Planning the automotive industry’s COVID-19 comeback
ACEA and CLEPA have called on the European Commission to coordinate national fleet-renewal schemes across the region. They wanted to ensure market conditions are harmonised across Europe and to supplement these with the EU budget.
The call came when key figures from across the automotive industry, met with the European Commission to establish their priorities for a recovery plan to take the automotive industry out of the lockdown phase of the Covid-19 pandemic and beyond.
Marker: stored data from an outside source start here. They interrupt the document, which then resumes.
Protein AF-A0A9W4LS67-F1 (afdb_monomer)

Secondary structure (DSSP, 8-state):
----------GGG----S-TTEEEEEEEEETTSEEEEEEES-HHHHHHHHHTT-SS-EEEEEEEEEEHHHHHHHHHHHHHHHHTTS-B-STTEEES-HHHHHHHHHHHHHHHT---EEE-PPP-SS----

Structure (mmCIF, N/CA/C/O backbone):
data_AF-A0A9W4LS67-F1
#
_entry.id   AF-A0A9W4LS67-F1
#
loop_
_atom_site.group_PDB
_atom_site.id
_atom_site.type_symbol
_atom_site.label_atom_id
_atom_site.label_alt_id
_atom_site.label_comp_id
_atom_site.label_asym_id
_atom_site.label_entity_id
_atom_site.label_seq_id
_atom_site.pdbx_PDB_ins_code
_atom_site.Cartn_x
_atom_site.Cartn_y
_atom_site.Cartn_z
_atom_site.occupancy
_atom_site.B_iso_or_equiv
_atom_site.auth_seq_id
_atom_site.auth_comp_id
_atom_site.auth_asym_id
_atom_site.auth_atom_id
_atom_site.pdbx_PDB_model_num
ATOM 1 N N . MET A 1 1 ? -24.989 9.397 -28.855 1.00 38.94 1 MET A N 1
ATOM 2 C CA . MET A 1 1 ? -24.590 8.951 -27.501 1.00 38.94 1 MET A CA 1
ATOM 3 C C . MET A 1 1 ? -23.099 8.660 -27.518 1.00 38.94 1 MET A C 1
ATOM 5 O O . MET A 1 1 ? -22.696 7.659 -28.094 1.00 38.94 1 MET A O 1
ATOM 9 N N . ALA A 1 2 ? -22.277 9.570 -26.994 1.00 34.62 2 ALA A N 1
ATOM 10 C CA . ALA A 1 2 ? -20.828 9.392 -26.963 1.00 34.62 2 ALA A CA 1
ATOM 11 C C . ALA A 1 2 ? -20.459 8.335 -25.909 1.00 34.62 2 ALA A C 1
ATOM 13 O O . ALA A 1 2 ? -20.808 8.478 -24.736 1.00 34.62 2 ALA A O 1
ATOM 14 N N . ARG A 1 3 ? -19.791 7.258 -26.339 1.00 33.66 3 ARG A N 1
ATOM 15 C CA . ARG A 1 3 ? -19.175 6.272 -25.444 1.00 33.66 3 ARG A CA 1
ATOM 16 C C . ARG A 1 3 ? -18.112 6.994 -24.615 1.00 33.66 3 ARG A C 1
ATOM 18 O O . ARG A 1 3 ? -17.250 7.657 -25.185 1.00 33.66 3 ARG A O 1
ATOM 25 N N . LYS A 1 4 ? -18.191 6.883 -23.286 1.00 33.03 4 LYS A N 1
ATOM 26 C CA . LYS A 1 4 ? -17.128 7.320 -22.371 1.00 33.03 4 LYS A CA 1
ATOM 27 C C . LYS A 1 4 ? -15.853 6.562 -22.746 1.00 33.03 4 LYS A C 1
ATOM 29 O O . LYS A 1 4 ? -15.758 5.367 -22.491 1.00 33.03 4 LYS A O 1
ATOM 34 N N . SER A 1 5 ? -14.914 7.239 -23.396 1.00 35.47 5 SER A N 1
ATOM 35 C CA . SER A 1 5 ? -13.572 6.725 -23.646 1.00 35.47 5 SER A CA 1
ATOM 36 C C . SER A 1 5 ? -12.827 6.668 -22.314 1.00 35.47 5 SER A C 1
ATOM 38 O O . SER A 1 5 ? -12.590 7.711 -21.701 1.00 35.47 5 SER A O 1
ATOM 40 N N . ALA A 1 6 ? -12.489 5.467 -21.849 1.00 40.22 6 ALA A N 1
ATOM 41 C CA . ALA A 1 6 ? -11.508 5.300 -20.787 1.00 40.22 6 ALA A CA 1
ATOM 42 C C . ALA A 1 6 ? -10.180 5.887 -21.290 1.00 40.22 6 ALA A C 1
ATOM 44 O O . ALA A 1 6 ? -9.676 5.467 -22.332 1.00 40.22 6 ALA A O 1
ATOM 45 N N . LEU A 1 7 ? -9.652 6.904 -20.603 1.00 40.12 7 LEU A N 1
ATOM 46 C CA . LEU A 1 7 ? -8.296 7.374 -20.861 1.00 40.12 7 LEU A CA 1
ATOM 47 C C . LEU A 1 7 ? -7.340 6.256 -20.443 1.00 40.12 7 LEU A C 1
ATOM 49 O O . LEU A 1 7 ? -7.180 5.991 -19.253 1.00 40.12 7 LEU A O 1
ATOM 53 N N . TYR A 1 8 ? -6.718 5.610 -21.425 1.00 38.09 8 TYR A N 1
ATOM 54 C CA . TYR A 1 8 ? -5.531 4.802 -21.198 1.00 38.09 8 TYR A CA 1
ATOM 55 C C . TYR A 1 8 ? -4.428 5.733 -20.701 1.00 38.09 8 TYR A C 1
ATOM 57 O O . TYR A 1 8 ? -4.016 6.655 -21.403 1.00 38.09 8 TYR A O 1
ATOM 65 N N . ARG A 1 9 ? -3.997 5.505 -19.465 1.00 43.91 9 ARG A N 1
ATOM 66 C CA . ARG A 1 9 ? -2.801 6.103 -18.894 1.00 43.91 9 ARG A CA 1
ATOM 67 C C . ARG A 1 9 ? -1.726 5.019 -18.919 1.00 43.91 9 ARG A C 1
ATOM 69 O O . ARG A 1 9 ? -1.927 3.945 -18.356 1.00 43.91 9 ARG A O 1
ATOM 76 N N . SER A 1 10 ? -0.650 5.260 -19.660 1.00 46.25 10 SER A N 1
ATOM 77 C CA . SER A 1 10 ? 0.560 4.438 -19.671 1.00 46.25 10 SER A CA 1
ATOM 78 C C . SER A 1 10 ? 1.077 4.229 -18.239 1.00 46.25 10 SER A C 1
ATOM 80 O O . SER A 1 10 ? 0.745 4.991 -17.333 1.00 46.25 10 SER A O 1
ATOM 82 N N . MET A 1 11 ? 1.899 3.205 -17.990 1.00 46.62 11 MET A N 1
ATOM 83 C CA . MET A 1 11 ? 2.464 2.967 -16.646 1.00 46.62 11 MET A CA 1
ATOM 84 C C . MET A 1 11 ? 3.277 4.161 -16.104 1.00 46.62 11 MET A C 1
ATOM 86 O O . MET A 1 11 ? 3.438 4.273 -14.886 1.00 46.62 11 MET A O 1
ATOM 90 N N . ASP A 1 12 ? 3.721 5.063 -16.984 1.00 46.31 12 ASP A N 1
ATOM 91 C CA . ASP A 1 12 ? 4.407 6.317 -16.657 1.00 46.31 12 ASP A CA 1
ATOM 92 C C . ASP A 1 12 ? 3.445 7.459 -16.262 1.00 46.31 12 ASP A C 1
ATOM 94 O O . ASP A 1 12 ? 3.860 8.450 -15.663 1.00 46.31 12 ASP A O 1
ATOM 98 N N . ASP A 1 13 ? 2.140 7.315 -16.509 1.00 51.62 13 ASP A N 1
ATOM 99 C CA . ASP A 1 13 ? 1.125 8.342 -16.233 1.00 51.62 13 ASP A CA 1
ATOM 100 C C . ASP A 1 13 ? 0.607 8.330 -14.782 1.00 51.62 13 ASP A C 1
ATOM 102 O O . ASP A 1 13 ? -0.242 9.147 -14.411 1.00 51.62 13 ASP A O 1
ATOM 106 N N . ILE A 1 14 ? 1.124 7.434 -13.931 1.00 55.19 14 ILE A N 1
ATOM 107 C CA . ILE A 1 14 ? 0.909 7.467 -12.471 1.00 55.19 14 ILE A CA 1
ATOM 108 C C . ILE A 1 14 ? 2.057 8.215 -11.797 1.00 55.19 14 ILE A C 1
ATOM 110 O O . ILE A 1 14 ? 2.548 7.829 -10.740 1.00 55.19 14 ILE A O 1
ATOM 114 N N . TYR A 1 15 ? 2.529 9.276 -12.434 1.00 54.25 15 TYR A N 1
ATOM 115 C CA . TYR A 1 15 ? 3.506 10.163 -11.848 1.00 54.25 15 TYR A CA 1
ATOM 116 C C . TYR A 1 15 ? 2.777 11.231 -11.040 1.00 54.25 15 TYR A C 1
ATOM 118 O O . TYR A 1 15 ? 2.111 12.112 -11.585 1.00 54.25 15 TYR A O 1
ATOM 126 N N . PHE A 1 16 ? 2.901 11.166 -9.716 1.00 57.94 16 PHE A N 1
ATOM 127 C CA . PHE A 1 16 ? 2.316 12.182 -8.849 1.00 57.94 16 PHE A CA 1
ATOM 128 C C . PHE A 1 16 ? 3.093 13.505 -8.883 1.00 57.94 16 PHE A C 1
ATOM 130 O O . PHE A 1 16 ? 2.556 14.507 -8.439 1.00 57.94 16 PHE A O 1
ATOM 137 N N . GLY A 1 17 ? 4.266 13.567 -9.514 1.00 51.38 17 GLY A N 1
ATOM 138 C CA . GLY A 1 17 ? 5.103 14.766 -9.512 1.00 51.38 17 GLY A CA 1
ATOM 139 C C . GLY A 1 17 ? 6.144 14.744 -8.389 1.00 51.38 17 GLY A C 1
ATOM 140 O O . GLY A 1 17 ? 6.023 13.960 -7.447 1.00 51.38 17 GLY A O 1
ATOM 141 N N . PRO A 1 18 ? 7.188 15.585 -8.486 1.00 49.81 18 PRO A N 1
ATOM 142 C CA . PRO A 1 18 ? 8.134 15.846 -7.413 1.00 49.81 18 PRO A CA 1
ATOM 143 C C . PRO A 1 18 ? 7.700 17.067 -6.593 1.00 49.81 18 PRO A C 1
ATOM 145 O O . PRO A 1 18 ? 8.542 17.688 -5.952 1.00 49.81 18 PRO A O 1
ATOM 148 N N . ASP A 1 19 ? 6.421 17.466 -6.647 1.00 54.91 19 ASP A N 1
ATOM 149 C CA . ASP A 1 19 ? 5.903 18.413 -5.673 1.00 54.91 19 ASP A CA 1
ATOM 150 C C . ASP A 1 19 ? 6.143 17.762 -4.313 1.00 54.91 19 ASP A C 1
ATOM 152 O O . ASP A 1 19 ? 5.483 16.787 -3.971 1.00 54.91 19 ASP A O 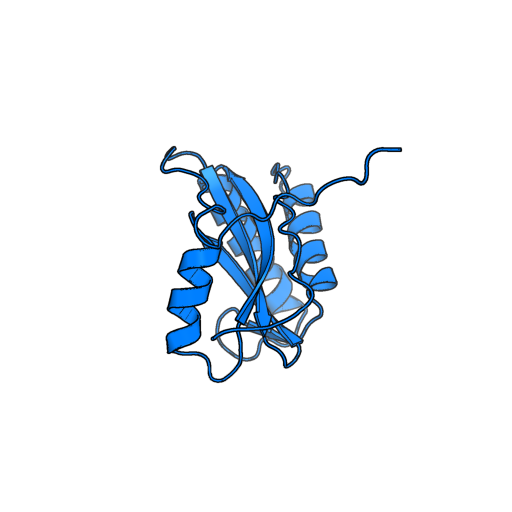1
ATOM 156 N N . GLU A 1 20 ? 7.154 18.240 -3.576 1.00 56.16 20 GLU A N 1
ATOM 157 C CA . GLU A 1 20 ? 7.703 17.603 -2.362 1.00 56.16 20 GLU A CA 1
ATOM 158 C C . GLU A 1 20 ? 6.632 17.315 -1.292 1.00 56.16 20 GLU A C 1
ATOM 160 O O . GLU A 1 20 ? 6.855 16.615 -0.302 1.00 56.16 20 GLU A O 1
ATOM 165 N N . GLU A 1 21 ? 5.435 17.851 -1.505 1.00 69.38 21 GLU A N 1
ATOM 166 C CA . GLU A 1 21 ? 4.264 17.700 -0.682 1.00 69.38 21 GLU A CA 1
ATOM 167 C C . GLU A 1 21 ? 3.332 16.547 -1.066 1.00 69.38 21 GLU A C 1
ATOM 169 O O . GLU A 1 21 ? 2.461 16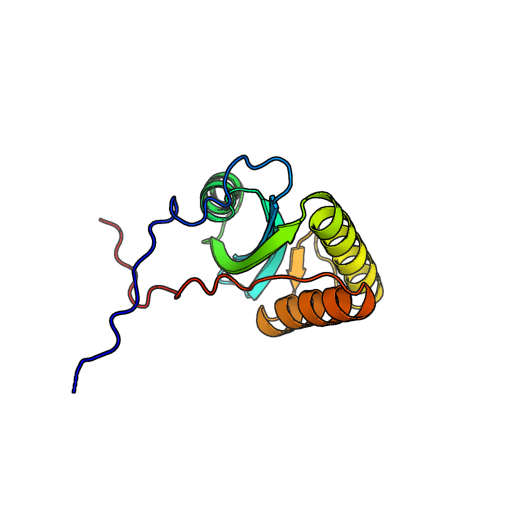.263 -0.249 1.00 69.38 21 GLU A O 1
ATOM 174 N N . SER A 1 22 ? 3.457 15.859 -2.212 1.00 78.31 22 SER A N 1
ATOM 175 C CA . SER A 1 22 ? 2.480 14.845 -2.652 1.00 78.31 22 SER A CA 1
ATOM 176 C C . SER A 1 22 ? 3.069 13.448 -2.873 1.00 78.31 22 SER A C 1
ATOM 178 O O . SER A 1 22 ? 4.187 13.291 -3.335 1.00 78.31 22 SER A O 1
ATOM 180 N N . CYS A 1 23 ? 2.334 12.398 -2.501 1.00 85.06 23 CYS A N 1
ATOM 181 C CA . CYS A 1 23 ? 2.771 11.005 -2.619 1.00 85.06 23 CYS A CA 1
ATOM 182 C C . CYS A 1 23 ? 1.585 10.091 -2.927 1.00 85.06 23 CYS A C 1
ATOM 184 O O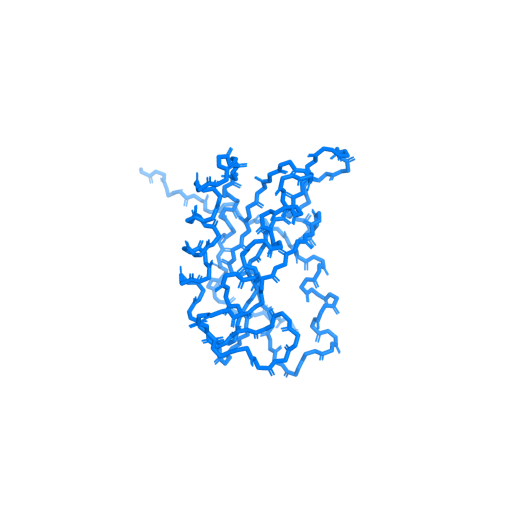 . CYS A 1 23 ? 0.451 10.392 -2.546 1.00 85.06 23 CYS A O 1
ATOM 186 N N . GLY A 1 24 ? 1.848 8.965 -3.582 1.00 89.69 24 GLY A N 1
ATOM 187 C CA . GLY A 1 24 ? 0.863 7.918 -3.803 1.00 89.69 24 GLY A CA 1
ATOM 188 C C . GLY A 1 24 ? 0.914 6.846 -2.729 1.00 89.69 24 GLY A C 1
ATOM 189 O O . GLY A 1 24 ? 1.997 6.378 -2.393 1.00 89.69 24 GLY A O 1
ATOM 190 N N . ILE A 1 25 ? -0.243 6.407 -2.251 1.00 94.44 25 ILE A N 1
ATOM 191 C CA . ILE A 1 25 ? -0.440 5.099 -1.621 1.00 94.44 25 ILE A CA 1
ATOM 192 C C . ILE A 1 25 ? -1.044 4.156 -2.667 1.00 94.44 25 ILE A C 1
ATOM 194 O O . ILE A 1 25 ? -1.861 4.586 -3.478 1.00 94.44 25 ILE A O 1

By doing this, the group looks to stimulate the wider economy while bolstering the move to a carbon-neutral society.
Frans Timmermans, the Commission’s executive vice-president for the Green Deal, and Thierry Breton, commissioner for internal market, spoke with 19 industry representatives in a conference call on 13 May, joined by the European Automobile Manufacturers’ Association (ACEA) and the European Association of Automotive Suppliers (CLEPA).
Among the business leaders were BMW chairman Oliver Zipse, Daimler chairman Ola Källenius, Fiat Chrysler Automobiles CEO Mike Manley and Mårten Levenstam, head of product strategy at Volvo Cars.
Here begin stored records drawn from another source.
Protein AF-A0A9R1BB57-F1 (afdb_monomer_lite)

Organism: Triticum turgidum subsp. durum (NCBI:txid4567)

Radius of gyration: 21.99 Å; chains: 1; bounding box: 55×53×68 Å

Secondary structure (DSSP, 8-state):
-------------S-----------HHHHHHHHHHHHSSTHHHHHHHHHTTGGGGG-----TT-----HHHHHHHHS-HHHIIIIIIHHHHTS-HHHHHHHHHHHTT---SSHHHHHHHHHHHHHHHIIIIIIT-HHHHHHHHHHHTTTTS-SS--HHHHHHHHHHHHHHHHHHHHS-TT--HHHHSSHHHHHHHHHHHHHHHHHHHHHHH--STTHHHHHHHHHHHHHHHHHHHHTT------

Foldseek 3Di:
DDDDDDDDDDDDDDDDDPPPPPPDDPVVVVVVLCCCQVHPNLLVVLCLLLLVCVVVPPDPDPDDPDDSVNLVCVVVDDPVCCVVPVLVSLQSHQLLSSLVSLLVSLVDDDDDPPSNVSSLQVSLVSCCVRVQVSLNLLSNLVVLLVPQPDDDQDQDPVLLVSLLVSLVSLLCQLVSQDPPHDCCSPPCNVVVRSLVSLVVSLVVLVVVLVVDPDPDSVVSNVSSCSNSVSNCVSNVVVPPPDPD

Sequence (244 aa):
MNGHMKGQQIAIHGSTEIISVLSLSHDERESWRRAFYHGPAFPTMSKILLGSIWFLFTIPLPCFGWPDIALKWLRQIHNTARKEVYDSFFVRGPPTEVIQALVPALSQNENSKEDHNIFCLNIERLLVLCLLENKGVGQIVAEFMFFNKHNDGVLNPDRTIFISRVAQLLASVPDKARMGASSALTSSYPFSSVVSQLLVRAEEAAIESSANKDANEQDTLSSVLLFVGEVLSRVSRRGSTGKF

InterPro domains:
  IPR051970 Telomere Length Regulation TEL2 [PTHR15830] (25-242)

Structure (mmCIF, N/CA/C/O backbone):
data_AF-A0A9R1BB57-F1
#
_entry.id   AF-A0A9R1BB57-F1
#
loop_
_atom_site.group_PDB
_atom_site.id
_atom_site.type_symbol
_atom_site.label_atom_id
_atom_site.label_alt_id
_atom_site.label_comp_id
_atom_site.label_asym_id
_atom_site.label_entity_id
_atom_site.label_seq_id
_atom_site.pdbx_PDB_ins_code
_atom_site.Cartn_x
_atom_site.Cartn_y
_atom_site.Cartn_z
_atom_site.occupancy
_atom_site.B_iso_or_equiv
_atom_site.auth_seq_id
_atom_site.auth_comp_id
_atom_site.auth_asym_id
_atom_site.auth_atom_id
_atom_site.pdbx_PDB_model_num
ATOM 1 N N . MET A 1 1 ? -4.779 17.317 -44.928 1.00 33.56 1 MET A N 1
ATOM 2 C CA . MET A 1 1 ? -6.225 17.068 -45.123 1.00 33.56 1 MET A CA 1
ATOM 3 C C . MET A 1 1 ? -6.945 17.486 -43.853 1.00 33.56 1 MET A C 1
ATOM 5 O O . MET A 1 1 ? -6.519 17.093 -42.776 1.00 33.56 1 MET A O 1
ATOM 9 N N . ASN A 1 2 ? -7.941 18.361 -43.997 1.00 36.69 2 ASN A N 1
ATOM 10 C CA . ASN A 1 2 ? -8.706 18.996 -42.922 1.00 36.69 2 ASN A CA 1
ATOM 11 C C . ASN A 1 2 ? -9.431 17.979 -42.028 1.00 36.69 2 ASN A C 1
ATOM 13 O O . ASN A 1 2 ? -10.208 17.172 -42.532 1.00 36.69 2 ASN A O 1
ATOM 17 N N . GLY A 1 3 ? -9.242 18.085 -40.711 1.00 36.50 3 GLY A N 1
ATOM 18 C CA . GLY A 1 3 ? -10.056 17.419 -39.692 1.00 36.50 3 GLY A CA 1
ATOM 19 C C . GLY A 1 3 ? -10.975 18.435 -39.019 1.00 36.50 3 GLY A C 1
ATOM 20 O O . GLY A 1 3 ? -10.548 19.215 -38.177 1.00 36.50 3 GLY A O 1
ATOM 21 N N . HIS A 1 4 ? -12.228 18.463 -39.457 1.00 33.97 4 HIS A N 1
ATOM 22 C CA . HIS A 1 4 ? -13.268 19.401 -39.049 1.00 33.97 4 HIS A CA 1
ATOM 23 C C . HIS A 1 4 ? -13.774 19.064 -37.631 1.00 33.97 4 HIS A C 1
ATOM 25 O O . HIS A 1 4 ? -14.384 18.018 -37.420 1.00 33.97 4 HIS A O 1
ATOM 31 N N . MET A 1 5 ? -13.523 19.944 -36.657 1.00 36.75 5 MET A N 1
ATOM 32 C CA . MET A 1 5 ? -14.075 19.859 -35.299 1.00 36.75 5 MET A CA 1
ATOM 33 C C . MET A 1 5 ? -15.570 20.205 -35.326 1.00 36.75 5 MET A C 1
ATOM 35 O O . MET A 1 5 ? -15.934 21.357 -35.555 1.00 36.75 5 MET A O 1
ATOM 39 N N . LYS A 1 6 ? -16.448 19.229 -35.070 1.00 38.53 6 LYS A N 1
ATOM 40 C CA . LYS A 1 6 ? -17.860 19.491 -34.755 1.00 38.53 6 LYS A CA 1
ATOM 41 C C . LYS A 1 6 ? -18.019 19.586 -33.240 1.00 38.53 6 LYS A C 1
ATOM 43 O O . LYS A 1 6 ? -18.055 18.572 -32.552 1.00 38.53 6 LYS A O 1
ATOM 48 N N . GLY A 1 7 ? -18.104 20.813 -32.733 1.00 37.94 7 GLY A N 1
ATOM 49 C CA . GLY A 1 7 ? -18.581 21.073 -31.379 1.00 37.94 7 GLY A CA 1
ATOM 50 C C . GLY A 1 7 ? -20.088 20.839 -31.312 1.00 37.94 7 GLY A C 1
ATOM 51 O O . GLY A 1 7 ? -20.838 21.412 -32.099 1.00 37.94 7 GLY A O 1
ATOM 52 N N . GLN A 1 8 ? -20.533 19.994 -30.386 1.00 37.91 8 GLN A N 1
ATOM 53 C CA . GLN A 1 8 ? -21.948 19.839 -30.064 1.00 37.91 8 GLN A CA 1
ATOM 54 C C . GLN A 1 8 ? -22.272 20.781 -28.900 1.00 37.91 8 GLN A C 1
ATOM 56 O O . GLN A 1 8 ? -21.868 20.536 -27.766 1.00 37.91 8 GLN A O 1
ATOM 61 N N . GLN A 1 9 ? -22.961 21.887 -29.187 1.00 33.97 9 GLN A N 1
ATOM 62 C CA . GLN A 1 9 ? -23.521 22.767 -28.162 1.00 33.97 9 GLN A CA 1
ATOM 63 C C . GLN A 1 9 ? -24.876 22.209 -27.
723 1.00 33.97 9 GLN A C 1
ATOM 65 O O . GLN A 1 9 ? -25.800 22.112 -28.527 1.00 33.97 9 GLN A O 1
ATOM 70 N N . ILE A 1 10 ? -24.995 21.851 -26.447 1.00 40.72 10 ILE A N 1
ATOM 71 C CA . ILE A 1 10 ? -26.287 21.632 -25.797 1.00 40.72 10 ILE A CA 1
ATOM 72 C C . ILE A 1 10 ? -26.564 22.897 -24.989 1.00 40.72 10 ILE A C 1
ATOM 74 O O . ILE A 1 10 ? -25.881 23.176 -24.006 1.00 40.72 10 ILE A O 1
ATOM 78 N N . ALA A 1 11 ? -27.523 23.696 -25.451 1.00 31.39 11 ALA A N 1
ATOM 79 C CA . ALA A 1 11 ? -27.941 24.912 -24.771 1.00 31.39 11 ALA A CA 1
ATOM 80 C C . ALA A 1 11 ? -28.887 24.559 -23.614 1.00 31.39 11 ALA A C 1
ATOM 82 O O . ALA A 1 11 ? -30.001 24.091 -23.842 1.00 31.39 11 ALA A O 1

‘The number one priority of the industry is to re-launch the market, thereby enabling production to resume at manufacturing sites across the EU,’ said ACEA director-general Eric-Mark Huitema. ‘Given the near-total collapse in sales, it will be crucial to provide a strong market stimulus to enable vehicle makers to fully reopen production facilities and keep people in jobs.’
While vehicle and component production is starting to pick back up, ACEA pointed out this is not happening evenly across the EU member states. Because the automotive industry relies so heavily on a complex web of supply chains, recovery is being hampered. The CEOs too reiterated the need for a coordinated restart of activities and investments throughout the value chain.
Sigrid de Vries, CLEPA secretary-general said ‘win-win’ solutions were needed to address environmental, industrial and societal needs. This would mean recovery measures would not only restart the industry but employ a range of available technological solutions needed for carbon-neutrality.
‘Hand in hand with investments in renewable energy carriers and infrastructure, this will propel the Green Deal as well as safeguard employment and industrial activity in Europe,’ De Vries said.
Across the channel
In a separate move, the Society of Motor Manufacturers and Traders (SMMT) published guidance for the UK automotive manufacturing industry. This publication aims to ensure the health and safety of those on site, controlling the risk of transmission.
The document looks to cover the entire manufacturing environment, from workstations to staff entrances, car parks and shared offices. The advice ranges from social-distancing measures to hygiene standards to the use of personal protective equipment and mental health.
‘The coronavirus crisis has taken a heavy toll on the automotive industry but, as lockdown measures begin to ease, at last, there is some light at the end of the tunnel,’ said Mike Hawes, SMMT chief executive.
‘Global markets are starting to open up and overseas demand for UK-built vehicles, engines and components will follow. However, to accelerate this crucial sector’s recovery we need all parts of the jigsaw to be in place, starting with the reopening of automotive showrooms to drive essential market demand.’